Le cabanon (no 12) inclut une porte, deux fenêtres, ainsi qu’un tiroir sous chacune de ces dernières, lesquelles s’ouvrent autant de l’extérieur que de l’intérieur. Cette disposition permet de transférer les seringues, tags, produits, etc., sans être obligé d’entrer ou de sortir. Le cabanon doit être approvisionné en électricité, pour le chauffage, l’éclairage, l’Internet, etc. Il se situe dans le Working Alley (no 19) à une dizaine de pieds de la cage de contention (no 11).

Centre de tri (no 13) – Parcs de retour (no 14)

À la sortie de la squeeze (no 11), le bison se dirigera vers le centre de tri (no 13). C’est à cet endroit que l’on décidera où le diriger : soit dans l’un des parcs de retour (no 14) (minimum 4 parcs de retour), soit directement au pâturage (no 1) et/ou enfin, au chargement (no 16).

 

Abreuvoir (no 15) – Feeder de foin, de sels et de minéraux (no 18)

Chacun des parcs de rassemblement et de retour (nos 3 et 14) est muni d’un abreuvoir chauffant (no 15) pour les régions nordiques, lequel dessert deux parcs à la fois. Chacun de ces parcs est également équipé d’un feeder à foin, de sels et minéraux.

 

Rampe de chargement ajustable (no 16)

 

La montée pour les camions ou remorques est ajustable (no 16) en hauteur. Les portes d’accès au corral (no 16 a), pour le camion, seront fermées avant le début du chargement. Ainsi, advenant qu’un bison s’échappe, il resterait quand même à l’intérieur du corral.

 

Corridor périphérique (no 17)

Ce corridor permet aux bisons, peu importe le pâturage d’où ils proviennent, de se diriger obligatoirement vers l’entrée du Key Stone Alley (no 2) par lequel il passe pour s’introduire dans les parcs de rassemblement (no 3).

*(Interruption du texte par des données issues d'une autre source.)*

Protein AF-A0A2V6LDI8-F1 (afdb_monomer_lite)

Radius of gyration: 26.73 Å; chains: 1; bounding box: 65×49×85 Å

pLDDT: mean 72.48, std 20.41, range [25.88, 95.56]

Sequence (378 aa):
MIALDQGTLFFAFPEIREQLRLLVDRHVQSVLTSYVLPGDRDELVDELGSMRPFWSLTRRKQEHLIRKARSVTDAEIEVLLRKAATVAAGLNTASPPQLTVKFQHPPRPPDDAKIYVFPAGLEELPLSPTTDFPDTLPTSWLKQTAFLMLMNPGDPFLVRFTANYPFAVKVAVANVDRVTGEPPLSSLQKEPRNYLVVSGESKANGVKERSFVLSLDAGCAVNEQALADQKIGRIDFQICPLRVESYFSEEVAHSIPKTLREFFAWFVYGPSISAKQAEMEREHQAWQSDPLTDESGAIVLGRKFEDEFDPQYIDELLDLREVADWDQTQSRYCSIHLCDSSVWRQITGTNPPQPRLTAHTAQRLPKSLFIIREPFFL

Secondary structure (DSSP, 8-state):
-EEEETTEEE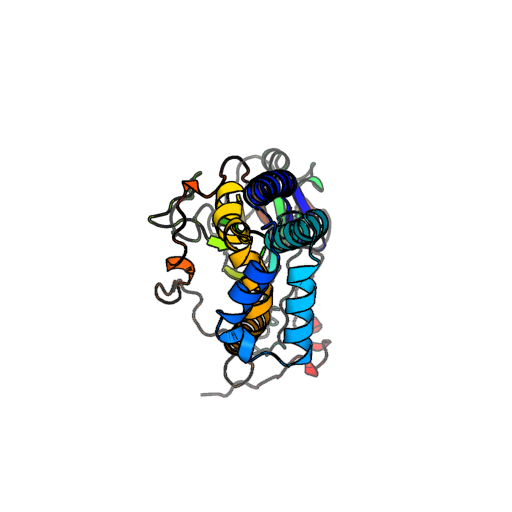EE-HHHHHHHHHHHHHHHHHHHHH----SSSHHHHHHHHHSGGGGGS-HHHHHHHHHHHHH--HHHHHHHHHHHHHHHTTTTSSSPSEEEEEEEEPPPPPSSS------S-PEEPPEEEGGG-TTTS-HHHHTS-EEEEE--TT-EEEEEEEESS-EEEEEEETTEETTTSSPPPSS--BTTB--EEE---STTTSEEEEEEE--TTS-----SSSSTTS--EEEEEEEEEBPHHHHIIIIITTTS-SSHHHHHHHHHHHHHHHHHHHHHHHHHHHHHTS-SB-TTS-B-TTS--S----TTS-GGG-----GGGB-GGG-EEEEEEEE-HHHHHHHHSS--SS----HHHHTTS-GGG---PPP---

Structure (mmCIF, N/CA/C/O backbone):
data_AF-A0A2V6LDI8-F1
#
_entry.id   AF-A0A2V6LDI8-F1
#
loop_
_atom_site.group_PDB
_atom_site.id
_atom_site.type_symbol
_atom_site.label_atom_id
_atom_site.label_alt_id
_atom_site.label_comp_id
_atom_site.label_asym_id
_atom_site.label_entity_id
_atom_site.label_seq_id
_atom_site.pdbx_PDB_ins_code
_atom_site.Cartn_x
_atom_site.Cartn_y
_atom_site.Cartn_z
_atom_site.occupancy
_atom_site.B_iso_or_equiv
_atom_site.auth_seq_id
_atom_site.auth_comp_id
_atom_site.auth_asym_id
_atom_site.auth_atom_id
_atom_site.pdbx_PDB_model_num
ATOM 1 N N . MET A 1 1 ? -12.192 -0.285 -1.238 1.00 88.62 1 MET A N 1
ATOM 2 C CA . MET A 1 1 ? -13.015 -1.382 -0.683 1.00 88.62 1 MET A CA 1
ATOM 3 C C . MET A 1 1 ? -12.404 -1.835 0.634 1.00 88.62 1 MET A C 1
ATOM 5 O O . MET A 1 1 ? -11.182 -1.859 0.719 1.00 88.62 1 MET A O 1
ATOM 9 N N . ILE A 1 2 ? -13.224 -2.154 1.636 1.00 92.12 2 ILE A N 1
ATOM 10 C CA . ILE A 1 2 ? -12.772 -2.795 2.878 1.00 92.12 2 ILE A CA 1
ATOM 11 C C . ILE A 1 2 ? -13.438 -4.168 2.938 1.00 92.12 2 ILE A C 1
ATOM 13 O O . ILE A 1 2 ? -14.645 -4.258 2.726 1.00 92.12 2 ILE A O 1
ATOM 17 N N . ALA A 1 3 ? -12.658 -5.214 3.179 1.00 92.06 3 ALA A N 1
ATOM 18 C CA . ALA A 1 3 ? -13.144 -6.582 3.317 1.00 92.06 3 ALA A CA 1
ATOM 19 C C . ALA A 1 3 ? -12.538 -7.240 4.560 1.00 92.06 3 ALA A C 1
ATOM 21 O O . ALA A 1 3 ? -11.473 -6.836 5.025 1.00 92.06 3 ALA A O 1
ATOM 22 N N . LEU A 1 4 ? -13.220 -8.254 5.083 1.00 90.75 4 LEU A N 1
ATOM 23 C CA . LEU A 1 4 ? -12.753 -9.086 6.185 1.00 90.75 4 LEU A CA 1
ATOM 24 C C . LEU A 1 4 ? -12.680 -10.532 5.696 1.00 90.75 4 LEU A C 1
ATOM 26 O O . LEU A 1 4 ? -13.675 -11.053 5.197 1.00 90.75 4 LEU A O 1
ATOM 30 N N . ASP A 1 5 ? -11.527 -11.170 5.864 1.00 87.69 5 ASP A N 1
ATOM 31 C CA . ASP A 1 5 ? -11.347 -12.601 5.609 1.00 87.69 5 ASP A CA 1
ATOM 32 C C . ASP A 1 5 ? -10.484 -13.206 6.721 1.00 87.69 5 ASP A C 1
ATOM 34 O O . ASP A 1 5 ? -9.426 -12.671 7.040 1.00 87.69 5 ASP A O 1
ATOM 38 N N . GLN A 1 6 ? -10.971 -14.272 7.363 1.00 81.31 6 GLN A N 1
ATOM 39 C CA . GLN A 1 6 ? -10.288 -14.978 8.462 1.00 81.31 6 GLN A CA 1
ATOM 40 C C . GLN A 1 6 ? -9.648 -14.042 9.515 1.00 81.31 6 GLN A C 1
ATOM 42 O O . GLN A 1 6 ? -8.453 -14.112 9.779 1.00 81.31 6 GLN A O 1
ATOM 47 N N . GLY A 1 7 ? -10.412 -13.097 10.081 1.00 81.62 7 GLY A N 1
ATOM 48 C CA . GLY A 1 7 ? -9.897 -12.173 11.112 1.00 81.62 7 GLY A CA 1
ATOM 49 C C . GLY A 1 7 ? -8.918 -11.105 10.599 1.00 81.62 7 GLY A C 1
ATOM 50 O O . GLY A 1 7 ? -8.367 -10.334 11.382 1.00 81.62 7 GLY A O 1
ATOM 51 N N . THR A 1 8 ? -8.717 -11.028 9.284 1.00 88.81 8 THR A N 1
ATOM 52 C CA . THR A 1 8 ? -7.797 -10.099 8.632 1.00 88.81 8 THR A CA 1
ATOM 53 C C . THR A 1 8 ? -8.570 -9.037 7.851 1.00 88.81 8 THR A C 1
ATOM 55 O O . THR A 1 8 ? -9.410 -9.367 7.012 1.00 88.81 8 THR A O 1
ATOM 58 N N . LEU A 1 9 ? -8.282 -7.756 8.100 1.00 93.69 9 LEU A N 1
ATOM 59 C CA . LEU A 1 9 ? -8.883 -6.643 7.361 1.00 93.69 9 LEU A CA 1
ATOM 60 C C . LEU A 1 9 ? -8.065 -6.310 6.116 1.00 93.69 9 LEU A C 1
ATOM 62 O O . LEU A 1 9 ? -6.857 -6.099 6.202 1.00 93.69 9 LEU A O 1
ATOM 66 N N . PHE A 1 10 ? -8.742 -6.184 4.979 1.00 93.62 10 PHE A N 1
ATOM 67 C CA . PHE A 1 10 ? -8.161 -5.836 3.688 1.00 93.62 10 PHE A CA 1
ATOM 68 C C . PHE A 1 10 ? -8.689 -4.484 3.219 1.00 93.62 10 PHE A C 1
ATOM 70 O O . PHE A 1 10 ? -9.884 -4.318 2.986 1.00 93.62 10 PHE A O 1
ATOM 77 N N . PHE A 1 11 ? -7.786 -3.531 3.024 1.00 94.81 11 PHE A N 1
ATOM 78 C CA . PHE A 1 11 ? -8.048 -2.208 2.472 1.00 94.81 11 PHE A CA 1
ATOM 79 C C . PHE A 1 11 ? -7.529 -2.171 1.038 1.00 94.81 11 PHE A C 1
ATOM 81 O O . PHE A 1 11 ? -6.340 -1.962 0.821 1.00 94.81 11 PHE A O 1
ATOM 88 N N . ALA A 1 12 ? -8.406 -2.390 0.059 1.00 93.38 12 ALA A N 1
ATOM 89 C CA . ALA A 1 12 ? -8.043 -2.452 -1.356 1.00 93.38 12 ALA A CA 1
ATOM 90 C C . ALA A 1 12 ? -8.407 -1.164 -2.113 1.00 93.38 12 ALA A C 1
ATOM 92 O O . ALA A 1 12 ? -9.485 -0.583 -1.914 1.00 93.38 12 ALA A O 1
ATOM 93 N N . PHE A 1 13 ? -7.524 -0.774 -3.032 1.00 94.50 13 PHE A N 1
ATOM 94 C CA . PHE A 1 13 ? -7.603 0.428 -3.865 1.00 94.50 13 PHE A CA 1
ATOM 95 C C . PHE A 1 13 ? -7.461 0.054 -5.350 1.00 94.50 13 PHE A C 1
ATOM 97 O O . PHE A 1 13 ? -6.430 0.323 -5.975 1.00 94.50 13 PHE A O 1
ATOM 104 N N . PRO A 1 14 ? -8.470 -0.618 -5.938 1.00 92.81 14 PRO A N 1
ATOM 105 C CA . PRO A 1 14 ? -8.418 -1.041 -7.338 1.00 92.81 14 PRO A CA 1
ATOM 106 C C . PRO A 1 14 ? -8.291 0.136 -8.313 1.00 92.81 14 PRO A C 1
ATOM 108 O O . PRO A 1 14 ? -7.720 -0.025 -9.388 1.00 92.81 14 PRO A O 1
ATOM 111 N N . GLU A 1 15 ? -8.757 1.326 -7.930 1.00 93.25 15 GLU A N 1
ATOM 112 C CA . GLU A 1 15 ? -8.697 2.532 -8.757 1.00 93.25 15 GLU A CA 1
ATOM 113 C C . GLU A 1 15 ? -7.248 2.963 -9.043 1.00 93.25 15 GLU A C 1
ATOM 115 O O . GLU A 1 15 ? -6.929 3.359 -10.165 1.00 93.25 15 GLU A O 1
ATOM 120 N N . ILE A 1 16 ? -6.355 2.812 -8.056 1.00 92.94 16 ILE A N 1
ATOM 121 C CA . ILE A 1 16 ? -4.928 3.151 -8.179 1.00 92.94 16 ILE A CA 1
ATOM 122 C C . ILE A 1 16 ? -4.266 2.285 -9.249 1.00 92.94 16 ILE A C 1
ATOM 124 O O . ILE A 1 16 ? -3.454 2.776 -10.028 1.00 92.94 16 ILE A O 1
ATOM 128 N N . ARG A 1 17 ? -4.642 1.004 -9.331 1.00 90.31 17 ARG A N 1
ATOM 129 C CA . ARG A 1 17 ? -4.080 0.066 -10.309 1.00 90.31 17 ARG A CA 1
ATOM 130 C C . ARG A 1 17 ? -4.317 0.536 -11.745 1.00 90.31 17 ARG A C 1
ATOM 132 O O . ARG A 1 17 ? -3.387 0.536 -12.549 1.00 90.31 17 ARG A O 1
ATOM 139 N N . GLU A 1 18 ? -5.544 0.945 -12.064 1.00 91.50 18 GLU A N 1
ATOM 140 C CA . GLU A 1 18 ? -5.875 1.427 -13.410 1.00 91.50 18 GLU A CA 1
ATOM 141 C C . GLU A 1 18 ? -5.217 2.774 -13.714 1.00 91.50 18 GLU A C 1
ATOM 143 O O . GLU A 1 18 ? -4.687 2.962 -14.809 1.00 91.50 18 GLU A O 1
ATOM 148 N N . GLN A 1 19 ? -5.182 3.693 -12.745 1.00 93.56 19 GLN A N 1
ATOM 149 C CA . GLN A 1 19 ? -4.476 4.970 -12.895 1.00 93.56 19 GLN A CA 1
ATOM 150 C C . GLN A 1 19 ? -2.981 4.750 -13.167 1.00 93.56 19 GLN A C 1
ATOM 152 O O . GLN A 1 19 ? -2.423 5.340 -14.095 1.00 93.56 19 GLN A O 1
ATOM 157 N N . LEU A 1 20 ? -2.352 3.839 -12.422 1.00 91.69 20 LEU A N 1
ATOM 158 C CA . LEU A 1 20 ? -0.944 3.497 -12.578 1.00 91.69 20 LEU A CA 1
ATOM 159 C C . LEU A 1 20 ? -0.668 2.839 -13.932 1.00 91.69 20 LEU A C 1
ATOM 161 O O . LEU A 1 20 ? 0.308 3.188 -14.592 1.00 91.69 20 LEU A O 1
ATOM 165 N N . ARG A 1 21 ? -1.556 1.948 -14.393 1.00 92.06 21 ARG A N 1
ATOM 166 C CA . ARG A 1 21 ? -1.468 1.344 -15.731 1.00 92.06 21 ARG A CA 1
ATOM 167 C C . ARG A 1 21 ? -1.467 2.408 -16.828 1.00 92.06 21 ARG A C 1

De plus, ce corridor permet au propriétaire d’y circuler pour aller nourrir les bisons et nettoyer les espaces après leur passage. Ce corridor devra avoir un minimum de 32 pieds de large.

 

Working Alley (no 19)

 

Le Working Alley (no 19) est un endroit sécuritaire pour les travailleurs, où tous les accessoires demeurent à portée de mains sans jamais être en contact avec les animaux.

 

 

Porte communicante d’un parc à l’autre (no 20)

Chaque parc est doté d’une porte qui communique avec le parc attenant.

 

Chacune des composantes énumérées est aussi nécessaire pour le bison que pour vous.

Il n’est jamais requis de pousser les bisons avec quelque machinerie que ce soit. Ces bêtes se sont créé une habitude, qui nous sera utile pour la vie.

Espérant que cet article vous sera utile pour le futur.